We go one step further and aim to test the limits of our unsupervised tracking paradigm. We empirically test for two desiderata w.r.t IDF1 scores: (i) Our unsupervised ReID should perform significantly better than naive ReID methods when incorporated into any tracker; (ii) Our unsupervised ReID should achieve performance equivalent to the original supervised counterpart. We demonstrate that we are able to achieve these desiderata consistently across datasets, detectors, and diverse trackers. The resultant unsupervised tracker, when combined with CenterTrack [69] trained on single images, achieves state-of-the-art performance on the MOT16/17 test challenge server. We beat the latest supervised trackers by large margins, outperforming CenterTrack by 0.3 MOTA, and 4.8 IDF1 scores. We then demonstrate that there is limited scope for further improvement beyond our proposed unsupervised ReID by demonstrating that the Oracle counterpart of our ReID model makes only minor gains.

We would also like to highlight that while our work is conceptually simple, the contributions made are significant.
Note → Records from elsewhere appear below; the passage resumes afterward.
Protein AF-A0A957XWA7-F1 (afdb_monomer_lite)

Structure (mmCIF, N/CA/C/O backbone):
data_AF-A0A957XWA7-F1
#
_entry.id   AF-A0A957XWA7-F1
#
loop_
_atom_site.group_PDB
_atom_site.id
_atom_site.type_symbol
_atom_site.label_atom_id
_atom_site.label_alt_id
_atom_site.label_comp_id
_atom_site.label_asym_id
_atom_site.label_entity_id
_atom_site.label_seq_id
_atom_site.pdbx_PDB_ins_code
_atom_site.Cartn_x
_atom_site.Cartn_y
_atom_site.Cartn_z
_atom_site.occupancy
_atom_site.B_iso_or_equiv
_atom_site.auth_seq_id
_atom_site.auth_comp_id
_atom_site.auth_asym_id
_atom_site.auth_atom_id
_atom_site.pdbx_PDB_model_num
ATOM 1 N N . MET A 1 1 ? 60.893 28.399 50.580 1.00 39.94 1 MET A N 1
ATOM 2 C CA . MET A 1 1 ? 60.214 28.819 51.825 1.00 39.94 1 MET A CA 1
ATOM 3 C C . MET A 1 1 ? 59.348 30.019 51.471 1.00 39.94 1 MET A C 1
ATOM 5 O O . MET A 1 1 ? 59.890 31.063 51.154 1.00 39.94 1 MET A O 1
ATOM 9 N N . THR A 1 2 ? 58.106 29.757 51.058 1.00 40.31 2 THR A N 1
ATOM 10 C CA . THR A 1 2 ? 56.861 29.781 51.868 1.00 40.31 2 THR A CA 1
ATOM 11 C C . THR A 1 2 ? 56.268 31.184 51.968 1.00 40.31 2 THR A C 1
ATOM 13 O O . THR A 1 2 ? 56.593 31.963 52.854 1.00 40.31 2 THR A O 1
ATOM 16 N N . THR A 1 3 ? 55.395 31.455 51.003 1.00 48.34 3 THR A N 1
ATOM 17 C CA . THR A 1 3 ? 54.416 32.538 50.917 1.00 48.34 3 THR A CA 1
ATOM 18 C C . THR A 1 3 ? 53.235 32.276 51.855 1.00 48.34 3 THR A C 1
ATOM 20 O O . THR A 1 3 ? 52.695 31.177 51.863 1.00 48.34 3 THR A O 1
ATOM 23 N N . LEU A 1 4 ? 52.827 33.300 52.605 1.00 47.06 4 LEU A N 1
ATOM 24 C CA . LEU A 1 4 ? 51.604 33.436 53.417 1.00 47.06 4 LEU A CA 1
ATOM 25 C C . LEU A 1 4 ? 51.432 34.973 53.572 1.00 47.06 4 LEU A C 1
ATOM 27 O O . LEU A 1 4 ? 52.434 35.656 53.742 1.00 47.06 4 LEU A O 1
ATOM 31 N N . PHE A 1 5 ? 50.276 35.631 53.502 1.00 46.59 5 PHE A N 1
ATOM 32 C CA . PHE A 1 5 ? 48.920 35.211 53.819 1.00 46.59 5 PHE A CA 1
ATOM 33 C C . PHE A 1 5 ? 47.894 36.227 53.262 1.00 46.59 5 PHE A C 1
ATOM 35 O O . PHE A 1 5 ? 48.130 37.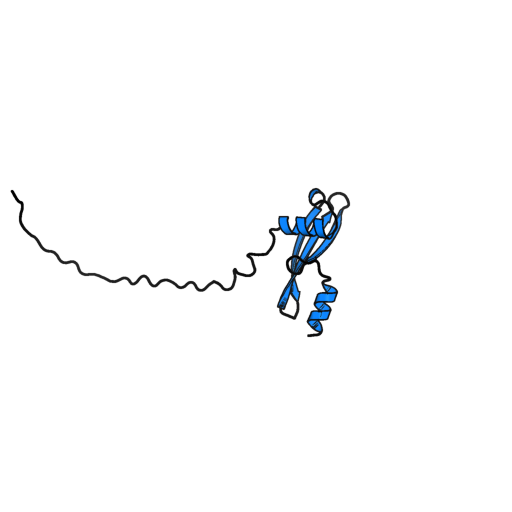429 53.293 1.00 46.59 5 PHE A O 1
ATOM 42 N N . LEU A 1 6 ? 46.730 35.693 52.880 1.00 43.81 6 LEU A N 1
ATOM 43 C CA . LEU A 1 6 ? 45.378 36.166 53.213 1.00 43.81 6 LEU A CA 1
ATOM 44 C C . LEU A 1 6 ? 44.911 37.564 52.750 1.00 43.81 6 LEU A C 1
ATOM 46 O O . LEU A 1 6 ? 45.217 38.593 53.345 1.00 43.81 6 LEU A O 1
ATOM 50 N N . THR A 1 7 ? 43.935 37.577 51.839 1.00 55.59 7 THR A N 1
ATOM 51 C CA . THR A 1 7 ? 42.761 38.443 52.021 1.00 55.59 7 THR A CA 1
ATOM 52 C C . THR A 1 7 ? 41.507 37.745 51.513 1.00 55.59 7 THR A C 1
ATOM 54 O O . THR A 1 7 ? 41.497 37.063 50.493 1.00 55.59 7 THR A O 1
ATOM 57 N N . PHE A 1 8 ? 40.480 37.868 52.336 1.00 42.59 8 PHE A N 1
ATOM 58 C CA . PHE A 1 8 ? 39.219 37.156 52.363 1.00 42.59 8 PHE A CA 1
ATOM 59 C C . PHE A 1 8 ? 38.166 38.016 51.655 1.00 42.59 8 PHE A C 1
ATOM 61 O O . PHE A 1 8 ? 38.021 39.184 52.008 1.00 42.59 8 PHE A O 1
ATOM 68 N N . ALA A 1 9 ? 37.417 37.469 50.696 1.00 57.88 9 ALA A N 1
ATOM 69 C CA . ALA A 1 9 ? 36.175 38.083 50.227 1.00 57.88 9 ALA A CA 1
ATOM 70 C C . ALA A 1 9 ? 35.204 37.005 49.729 1.00 57.88 9 ALA A C 1
ATOM 72 O O . ALA A 1 9 ? 35.267 36.510 48.607 1.00 57.88 9 ALA A O 1
ATOM 73 N N . LEU A 1 10 ? 34.330 36.645 50.658 1.00 49.09 10 LEU A N 1
ATOM 74 C CA . LEU A 1 10 ? 33.097 35.891 50.521 1.00 49.09 10 LEU A CA 1
ATOM 75 C C . LEU A 1 10 ? 32.184 36.521 49.452 1.00 49.09 10 LEU A C 1
ATOM 77 O O . LEU A 1 10 ? 31.783 37.673 49.608 1.00 49.09 10 LEU A O 1
ATOM 81 N N . ILE A 1 11 ? 31.800 35.765 48.418 1.00 60.97 11 ILE A N 1
ATOM 82 C CA . ILE A 1 11 ? 30.637 36.097 47.582 1.00 60.97 11 ILE A CA 1
ATOM 83 C C . ILE A 1 11 ? 29.677 34.910 47.589 1.00 60.97 11 ILE A C 1
ATOM 85 O O . ILE A 1 11 ? 30.006 33.788 47.212 1.00 60.97 11 ILE A O 1
ATOM 89 N N . LEU A 1 12 ? 28.488 35.217 48.088 1.00 51.00 12 LEU A N 1
ATOM 90 C CA . LEU A 1 12 ? 27.327 34.379 48.310 1.00 51.00 12 LEU A CA 1
ATOM 91 C C . LEU A 1 12 ? 26.311 34.704 47.205 1.00 51.00 12 LEU A C 1
ATOM 93 O O . LEU A 1 12 ? 25.912 35.861 47.129 1.00 51.00 12 LEU A O 1
ATOM 97 N N . ALA A 1 13 ? 25.916 33.736 46.370 1.00 50.62 13 ALA A N 1
ATOM 98 C CA . ALA A 1 13 ? 24.693 33.723 45.537 1.00 50.62 13 ALA A CA 1
ATOM 99 C C . ALA A 1 13 ? 24.857 32.664 44.434 1.00 50.62 13 ALA A C 1
ATOM 101 O O . ALA A 1 13 ? 25.914 32.595 43.827 1.00 50.62 13 ALA A O 1
ATOM 102 N N . THR A 1 14 ? 23.919 31.813 44.040 1.00 54.94 14 THR A N 1
ATOM 103 C CA . THR A 1 14 ? 22.555 31.457 44.446 1.00 54.94 14 THR A CA 1
ATOM 104 C C . THR A 1 14 ? 22.301 30.135 43.718 1.00 54.94 14 THR A C 1
ATOM 106 O O . THR A 1 14 ? 22.659 30.009 42.546 1.00 54.94 14 THR A O 1
ATOM 109 N N . LEU A 1 15 ? 21.686 29.160 44.390 1.00 51.81 15 LEU A N 1
ATOM 110 C CA . LEU A 1 15 ? 21.151 27.950 43.765 1.00 51.81 15 LEU A CA 1
ATOM 111 C C . LEU A 1 15 ? 20.204 28.354 42.626 1.00 51.81 15 LEU A C 1
ATOM 113 O O . LEU A 1 15 ? 19.124 28.880 42.888 1.00 51.81 15 LEU A O 1
ATOM 117 N N . GLN A 1 16 ? 20.577 28.084 41.379 1.00 53.66 16 GLN A N 1
ATOM 118 C CA . GLN A 1 16 ? 19.602 27.966 40.303 1.00 53.66 16 GLN A CA 1
ATOM 119 C C . GLN A 1 16 ? 19.427 26.485 40.017 1.00 53.66 16 GLN A C 1
ATOM 121 O O . GLN A 1 16 ? 20.214 25.846 39.324 1.00 53.66 16 GLN A O 1
ATOM 126 N N . SER A 1 17 ? 18.399 25.945 40.662 1.00 44.03 17 SER A N 1
ATOM 127 C CA . SER A 1 17 ? 17.811 24.646 40.401 1.00 44.03 17 SER A CA 1
ATOM 128 C C . SER A 1 17 ? 17.486 24.531 38.914 1.00 44.03 17 SER A C 1
ATOM 130 O O . SER A 1 17 ? 16.462 25.035 38.453 1.00 44.03 17 SER A O 1
ATOM 132 N N . SER A 1 18 ? 18.348 23.863 38.154 1.00 52.88 18 SER A N 1
ATOM 133 C CA . SER A 1 18 ? 17.992 23.373 36.827 1.00 52.88 18 SER A CA 1
ATOM 134 C C . SER A 1 18 ? 16.967 22.261 37.015 1.00 52.88 18 SER A C 1
ATOM 136 O O . SER A 1 18 ? 17.312 21.098 37.215 1.00 52.88 18 SER A O 1
ATOM 138 N N . VAL A 1 19 ? 15.692 22.644 37.024 1.00 60.22 19 VAL A N 1
ATOM 139 C CA . VAL A 1 19 ? 14.562 21.728 36.879 1.00 60.22 19 VAL A CA 1
ATOM 140 C C . VAL A 1 19 ? 14.831 20.898 35.620 1.00 60.22 19 VAL A C 1
ATOM 142 O O . VAL A 1 19 ? 14.970 21.491 34.546 1.00 60.22 19 VAL A O 1
ATOM 145 N N . PRO A 1 20 ? 14.924 19.558 35.694 1.00 49.34 20 PRO A N 1
ATOM 146 C CA . PRO A 1 20 ? 14.854 18.763 34.486 1.00 49.34 20 PRO A CA 1
ATOM 147 C C . PRO A 1 20 ? 13.448 18.977 33.937 1.00 49.34 20 PRO A C 1
ATOM 149 O O . PRO A 1 20 ? 12.462 18.521 34.517 1.00 49.34 20 PRO A O 1
ATOM 152 N N . LEU A 1 21 ? 13.348 19.747 32.854 1.00 49.00 21 LEU A N 1
ATOM 153 C CA . LEU A 1 21 ? 12.123 19.866 32.087 1.00 49.00 21 LEU A CA 1
ATOM 154 C C . LEU A 1 21 ? 11.828 18.464 31.553 1.00 49.00 21 LEU A C 1
ATOM 156 O O . LEU A 1 21 ? 12.376 18.024 30.543 1.00 49.00 21 LEU A O 1
ATOM 160 N N . ALA A 1 22 ? 10.995 17.743 32.298 1.00 53.09 22 ALA A N 1
ATOM 161 C CA . ALA A 1 22 ? 10.292 16.566 31.850 1.00 53.09 22 ALA A CA 1
ATOM 162 C C . ALA A 1 22 ? 9.407 16.999 30.676 1.00 53.09 22 ALA A C 1
ATOM 164 O O . ALA A 1 22 ? 8.226 17.294 30.838 1.00 53.09 22 ALA A O 1
ATOM 165 N N . SER A 1 23 ? 9.997 17.072 29.483 1.00 44.34 23 SER A N 1
ATOM 166 C CA . SER A 1 23 ? 9.245 17.094 28.239 1.00 44.34 23 SER A CA 1
ATOM 167 C C . SER A 1 23 ? 8.724 15.680 28.022 1.00 44.34 23 SER A C 1
ATOM 169 O O . SER A 1 23 ? 9.287 14.868 27.290 1.00 44.34 23 SER A O 1
ATOM 171 N N . GLN A 1 24 ? 7.657 15.373 28.756 1.00 49.69 24 GLN A N 1
ATOM 172 C CA . GLN A 1 24 ? 6.731 14.305 28.437 1.00 49.69 24 GLN A CA 1
ATOM 173 C C . GLN A 1 24 ? 6.042 14.685 27.126 1.00 49.69 24 GLN A C 1
ATOM 175 O O . GLN A 1 24 ? 4.937 15.214 27.115 1.00 49.69 24 GLN A O 1
ATOM 180 N N . ASN A 1 25 ? 6.725 14.455 26.010 1.00 43.38 25 ASN A N 1
ATOM 181 C CA . ASN A 1 25 ? 6.097 14.434 24.696 1.00 43.38 25 ASN A CA 1
ATOM 182 C C . ASN A 1 25 ? 6.427 13.112 23.996 1.00 43.38 25 ASN A C 1
ATOM 184 O O . ASN A 1 25 ? 6.840 13.061 22.839 1.00 43.38 25 ASN A O 1
ATOM 188 N N . SER A 1 26 ? 6.290 12.026 24.758 1.00 48.88 26 SER A N 1
ATOM 189 C CA . SER A 1 26 ? 6.603 10.658 24.340 1.00 48.88 26 SER A CA 1
ATOM 190 C C . SER A 1 26 ? 5.368 9.880 23.876 1.00 48.88 26 SER A C 1
ATOM 192 O O . SER A 1 26 ? 5.423 8.660 23.812 1.00 48.88 26 SER A O 1
ATOM 194 N N . THR A 1 27 ? 4.268 10.553 23.518 1.00 49.59 27 THR A N 1
ATOM 195 C CA . THR A 1 27 ? 3.009 9.879 23.124 1.00 49.59 27 THR A CA 1
ATOM 196 C C . THR A 1 27 ? 2.546 10.236 21.708 1.00 49.59 27 THR A C 1
ATOM 198 O O . THR A 1 27 ? 1.377 10.081 21.373 1.00 49.59 27 THR A O 1
ATOM 201 N N . HIS A 1 28 ? 3.452 10.721 20.852 1.00 45.66 28 HIS A N 1
ATOM 202 C CA . HIS A 1 28 ? 3.165 10.964 19.427 1.00 45.66 28 HIS A CA 1
ATOM 203 C C . HIS A 1 28 ? 4.265 10.492 18.465 1.00 45.66 28 HIS A C 1
ATOM 205 O O . HIS A 1 28 ? 4.197 10.758 17.272 1.00 45.66 28 HIS A O 1
ATOM 211 N N . ARG A 1 29 ? 5.289 9.781 18.957 1.00 44.81 29 ARG A N 1
ATOM 212 C CA . ARG A 1 29 ? 6.383 9.245 18.120 1.00 44.81 29 ARG A CA 1
ATOM 213 C C . ARG A 1 29 ? 6.454 7.722 18.054 1.00 44.81 29 ARG A C 1
ATOM 215 O O . ARG A 1 29 ? 7.348 7.203 17.399 1.00 44.81 29 ARG A O 1
ATOM 222 N N . GLN A 1 30 ? 5.550 6.996 18.708 1.00 43.38 30 GLN A N 1
ATOM 223 C CA . GLN A 1 30 ? 5.625 5.529 18.733 1.00 43.38 30 GLN A CA 1
ATOM 224 C C . GLN A 1 30 ? 4.824 4.821 17.634 1.00 43.38 30 GLN A C 1
ATOM 226 O O . GLN A 1 30 ? 4.988 3.621 17.481 1.00 43.38 30 GLN A O 1
ATOM 231 N N . VAL A 1 31 ? 4.042 5.533 16.813 1.00 49.47 31 VAL A N 1
ATOM 232 C CA . VAL A 1 31 ? 3.379 4.925 15.634 1.00 49.47 31 VAL A CA 1
ATOM 233 C C . VAL A 1 31 ? 4.212 5.093 14.352 1.00 49.47 31 VAL A C 1
ATOM 235 O O . VAL A 1 31 ? 3.952 4.447 1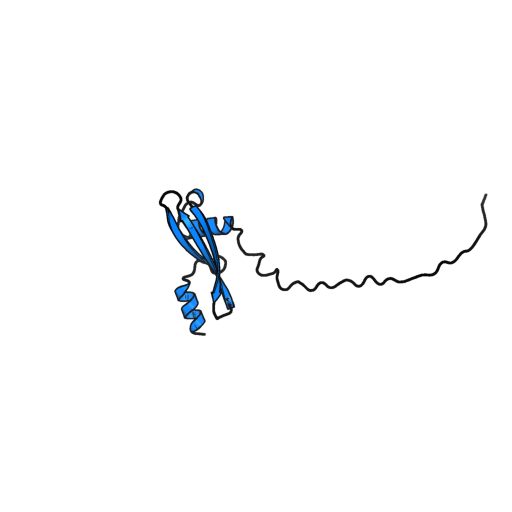3.347 1.00 49.47 31 VAL A O 1
ATOM 238 N N . GLN A 1 32 ? 5.248 5.939 14.375 1.00 47.19 32 GLN A N 1
ATOM 239 C CA . GLN A 1 32 ? 6.030 6.285 13.180 1.00 47.19 32 GLN A CA 1
ATOM 240 C C . GLN A 1 32 ? 7.297 5.438 12.991 1.00 47.19 32 GLN A C 1
ATOM 242 O O . GLN A 1 32 ? 7.905 5.496 11.929 1.00 47.19 32 GLN A O 1
ATOM 247 N N . ALA A 1 33 ? 7.722 4.687 14.012 1.00 45.72 33 ALA A N 1
ATOM 248 C CA . ALA A 1 33 ? 9.011 3.990 13.995 1.00 45.72 33 ALA A CA 1
ATOM 249 C C . ALA A 1 33 ? 9.015 2.701 13.152 1.00 45.72 33 ALA A C 1
ATOM 251 O O . ALA A 1 33 ? 10.090 2.254 12.769 1.00 45.72 33 ALA A O 1
ATOM 252 N N . ASP A 1 34 ? 7.840 2.154 12.824 1.00 54.50 34 ASP A N 1
ATOM 253 C CA . ASP A 1 34 ? 7.692 0.926 12.025 1.00 54.50 34 ASP A CA 1
ATOM 254 C C . ASP A 1 34 ? 7.007 1.150 10.670 1.00 54.50 34 ASP A C 1
ATOM 256 O O . ASP A 1 34 ? 6.730 0.191 9.945 1.00 54.50 34 ASP A O 1
ATOM 260 N N . GLN A 1 35 ? 6.726 2.404 10.292 1.00 57.19 35 GLN A N 1
ATOM 261 C CA . GLN A 1 35 ? 6.203 2.673 8.955 1.00 57.19 35 GLN A CA 1
ATOM 262 C C . GLN A 1 35 ? 7.351 2.621 7.936 1.00 57.19 35 GLN A C 1
ATOM 264 O O . GLN A 1 35 ? 8.329 3.358 8.088 1.00 57.19 35 GLN A O 1
ATOM 269 N N . PRO A 1 36 ? 7.255 1.768 6.896 1.00 62.62 36 PRO A N 1
ATOM 270 C CA . PRO A 1 36 ? 8.172 1.784 5.770 1.00 62.62 36 PRO A CA 1
ATOM 271 C C . PRO A 1 36 ? 8.373 3.201 5.246 1.00 62.62 36 PRO A C 1
ATOM 273 O O . PRO A 1 36 ? 7.440 4.007 5.182 1.00 62.62 36 PRO A O 1
ATOM 276 N N . THR A 1 37 ? 9.602 3.490 4.830 1.00 75.81 37 THR A N 1
ATOM 277 C CA . THR A 1 37 ? 9.868 4.668 4.006 1.00 75.81 37 THR A CA 1
ATOM 278 C C . THR A 1 37 ? 9.024 4.591 2.724 1.00 75.81 37 THR A C 1
ATOM 280 O O . THR A 1 37 ? 8.587 3.501 2.348 1.00 75.81 37 THR A O 1
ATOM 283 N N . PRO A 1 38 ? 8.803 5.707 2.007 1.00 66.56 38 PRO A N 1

We expect our investigation to be of significant interest to the MOT community by demonstrating that simple unsupervised ReID is sufficient even in crowded scenarios with occlusions and person interactions. Our investigation contrasts the current shift towards using more supervised, end-to-end trackers for MOT Challenge datasets. We hope our work spurs research in the unsupervised MOT paradigm, exploring extensions to other tracking scenarios (3D/vehicles/pose tracking) and do away with the labeling effort wherever unnecessary.

2 Related Works

Monocular 2D multi-object tracking on videos is an extensively studied problem. [13] offers a comprehensive review of works on MOT Challenge datasets. A popular paradigm is to model the detections as a graph. Various approaches have been proposed here including using network flows [62], graph cuts [49], MCMC [60] and minimum cliques [61] if the entire video is provided beforehand (batch processing). In scenarios where we get frame-by-frame input, Hungarian matching [53, 3], greedy matching [69]
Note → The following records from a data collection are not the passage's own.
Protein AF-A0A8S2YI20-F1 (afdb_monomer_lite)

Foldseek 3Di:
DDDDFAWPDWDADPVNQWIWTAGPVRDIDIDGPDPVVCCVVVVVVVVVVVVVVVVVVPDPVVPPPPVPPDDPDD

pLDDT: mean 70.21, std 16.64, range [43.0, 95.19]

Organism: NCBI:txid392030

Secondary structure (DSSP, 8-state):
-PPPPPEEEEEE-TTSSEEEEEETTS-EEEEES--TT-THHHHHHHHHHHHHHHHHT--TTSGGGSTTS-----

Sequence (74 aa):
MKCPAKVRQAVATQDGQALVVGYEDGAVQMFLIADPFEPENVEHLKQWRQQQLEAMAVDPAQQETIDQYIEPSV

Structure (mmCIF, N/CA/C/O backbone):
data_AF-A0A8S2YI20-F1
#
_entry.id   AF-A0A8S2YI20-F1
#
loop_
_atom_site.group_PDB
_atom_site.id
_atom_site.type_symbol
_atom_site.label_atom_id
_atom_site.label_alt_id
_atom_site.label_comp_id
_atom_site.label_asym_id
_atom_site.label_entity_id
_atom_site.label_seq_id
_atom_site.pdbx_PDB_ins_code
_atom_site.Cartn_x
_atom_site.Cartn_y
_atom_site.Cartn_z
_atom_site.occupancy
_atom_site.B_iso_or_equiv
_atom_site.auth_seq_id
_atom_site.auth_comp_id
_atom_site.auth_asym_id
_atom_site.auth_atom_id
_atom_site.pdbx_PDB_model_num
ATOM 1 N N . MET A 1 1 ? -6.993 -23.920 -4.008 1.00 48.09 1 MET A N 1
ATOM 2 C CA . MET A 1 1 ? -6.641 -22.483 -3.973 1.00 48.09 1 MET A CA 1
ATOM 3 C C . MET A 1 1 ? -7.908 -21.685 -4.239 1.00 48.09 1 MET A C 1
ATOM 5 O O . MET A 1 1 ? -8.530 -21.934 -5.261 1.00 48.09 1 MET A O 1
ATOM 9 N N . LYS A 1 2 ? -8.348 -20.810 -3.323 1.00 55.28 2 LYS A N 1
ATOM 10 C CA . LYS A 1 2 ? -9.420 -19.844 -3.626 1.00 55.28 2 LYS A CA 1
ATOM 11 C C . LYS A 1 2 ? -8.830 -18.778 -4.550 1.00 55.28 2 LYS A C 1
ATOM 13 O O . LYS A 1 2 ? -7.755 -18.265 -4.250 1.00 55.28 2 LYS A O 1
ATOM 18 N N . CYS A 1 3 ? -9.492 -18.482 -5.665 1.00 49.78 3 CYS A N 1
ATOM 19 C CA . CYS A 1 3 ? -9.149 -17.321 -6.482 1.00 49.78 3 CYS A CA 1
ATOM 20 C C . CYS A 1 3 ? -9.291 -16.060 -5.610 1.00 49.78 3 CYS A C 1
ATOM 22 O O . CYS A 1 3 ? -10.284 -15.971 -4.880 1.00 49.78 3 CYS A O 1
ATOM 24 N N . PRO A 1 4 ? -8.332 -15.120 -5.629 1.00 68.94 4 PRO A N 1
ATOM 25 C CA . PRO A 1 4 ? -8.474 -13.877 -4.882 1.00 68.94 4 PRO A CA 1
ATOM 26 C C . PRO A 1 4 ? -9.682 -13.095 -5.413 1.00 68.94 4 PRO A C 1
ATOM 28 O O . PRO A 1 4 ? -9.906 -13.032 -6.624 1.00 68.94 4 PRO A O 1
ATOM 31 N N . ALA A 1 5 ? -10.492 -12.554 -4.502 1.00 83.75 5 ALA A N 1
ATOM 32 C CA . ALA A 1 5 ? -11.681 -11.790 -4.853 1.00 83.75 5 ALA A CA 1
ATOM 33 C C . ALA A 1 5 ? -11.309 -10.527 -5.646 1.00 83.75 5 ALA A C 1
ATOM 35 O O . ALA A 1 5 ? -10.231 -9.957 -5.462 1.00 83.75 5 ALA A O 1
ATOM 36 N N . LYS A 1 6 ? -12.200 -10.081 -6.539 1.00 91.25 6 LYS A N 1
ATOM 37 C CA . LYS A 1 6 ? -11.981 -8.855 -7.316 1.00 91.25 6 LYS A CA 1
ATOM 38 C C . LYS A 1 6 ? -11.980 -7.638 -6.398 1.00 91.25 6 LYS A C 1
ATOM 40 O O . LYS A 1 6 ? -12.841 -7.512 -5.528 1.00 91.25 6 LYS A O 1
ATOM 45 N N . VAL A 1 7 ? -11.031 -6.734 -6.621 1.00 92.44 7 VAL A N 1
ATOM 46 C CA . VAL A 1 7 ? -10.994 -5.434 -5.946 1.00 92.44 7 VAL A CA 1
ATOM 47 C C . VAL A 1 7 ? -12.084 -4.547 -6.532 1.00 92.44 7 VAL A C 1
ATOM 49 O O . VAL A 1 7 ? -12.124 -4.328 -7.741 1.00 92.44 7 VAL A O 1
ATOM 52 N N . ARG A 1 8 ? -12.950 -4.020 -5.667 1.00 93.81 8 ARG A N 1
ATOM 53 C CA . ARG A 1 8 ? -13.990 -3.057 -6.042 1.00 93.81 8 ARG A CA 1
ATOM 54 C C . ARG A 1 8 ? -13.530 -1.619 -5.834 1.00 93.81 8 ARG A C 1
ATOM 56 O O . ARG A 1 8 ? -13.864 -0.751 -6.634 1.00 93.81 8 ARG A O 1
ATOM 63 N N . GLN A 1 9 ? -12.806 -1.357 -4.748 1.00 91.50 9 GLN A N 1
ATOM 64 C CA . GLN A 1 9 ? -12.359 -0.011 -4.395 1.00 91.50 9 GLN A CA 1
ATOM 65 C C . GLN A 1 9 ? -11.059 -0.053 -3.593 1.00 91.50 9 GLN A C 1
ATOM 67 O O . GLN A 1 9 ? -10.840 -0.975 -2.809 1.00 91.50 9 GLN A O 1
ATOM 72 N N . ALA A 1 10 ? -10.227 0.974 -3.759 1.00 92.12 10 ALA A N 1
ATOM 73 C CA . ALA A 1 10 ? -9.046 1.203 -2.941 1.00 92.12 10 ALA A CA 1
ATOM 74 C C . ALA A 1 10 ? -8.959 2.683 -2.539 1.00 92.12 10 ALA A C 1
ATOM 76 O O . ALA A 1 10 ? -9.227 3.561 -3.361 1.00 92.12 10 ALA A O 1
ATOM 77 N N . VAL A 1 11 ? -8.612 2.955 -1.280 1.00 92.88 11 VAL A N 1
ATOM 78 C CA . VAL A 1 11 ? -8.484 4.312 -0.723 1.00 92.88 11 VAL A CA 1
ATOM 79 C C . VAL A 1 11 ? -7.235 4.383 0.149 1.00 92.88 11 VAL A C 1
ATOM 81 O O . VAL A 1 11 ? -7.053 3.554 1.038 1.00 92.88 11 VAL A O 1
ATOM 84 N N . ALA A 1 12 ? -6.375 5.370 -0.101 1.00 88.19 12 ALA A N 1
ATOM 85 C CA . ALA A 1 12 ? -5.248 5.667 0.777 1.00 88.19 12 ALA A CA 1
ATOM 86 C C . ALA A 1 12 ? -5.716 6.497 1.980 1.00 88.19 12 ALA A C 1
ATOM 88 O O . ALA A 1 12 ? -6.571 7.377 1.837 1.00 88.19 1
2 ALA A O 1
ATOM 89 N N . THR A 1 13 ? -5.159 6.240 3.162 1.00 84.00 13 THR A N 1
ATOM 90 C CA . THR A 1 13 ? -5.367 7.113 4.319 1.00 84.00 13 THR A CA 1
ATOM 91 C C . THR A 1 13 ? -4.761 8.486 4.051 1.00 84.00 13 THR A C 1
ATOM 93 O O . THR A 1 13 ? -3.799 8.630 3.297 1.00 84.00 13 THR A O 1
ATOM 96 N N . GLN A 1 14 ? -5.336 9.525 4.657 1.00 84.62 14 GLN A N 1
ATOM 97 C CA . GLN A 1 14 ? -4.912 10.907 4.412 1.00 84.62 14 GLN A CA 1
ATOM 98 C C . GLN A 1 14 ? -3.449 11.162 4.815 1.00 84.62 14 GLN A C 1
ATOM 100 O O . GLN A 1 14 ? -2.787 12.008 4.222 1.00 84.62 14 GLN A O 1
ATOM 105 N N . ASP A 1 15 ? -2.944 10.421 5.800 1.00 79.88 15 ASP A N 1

and Recurrent Neural Networks 

[15, 43] are popularly used models for sequential prediction (online processing). The association metrics/cost functions used by these consist of (i) Spatio-temporal relations (ii) Re-identification.

Spatiotemporal relations: There has been much investigation into appearance-free methods for the spatio-temporal association. Basic methods proposed include using Intersection-Over-Union (IoU) between detections [4]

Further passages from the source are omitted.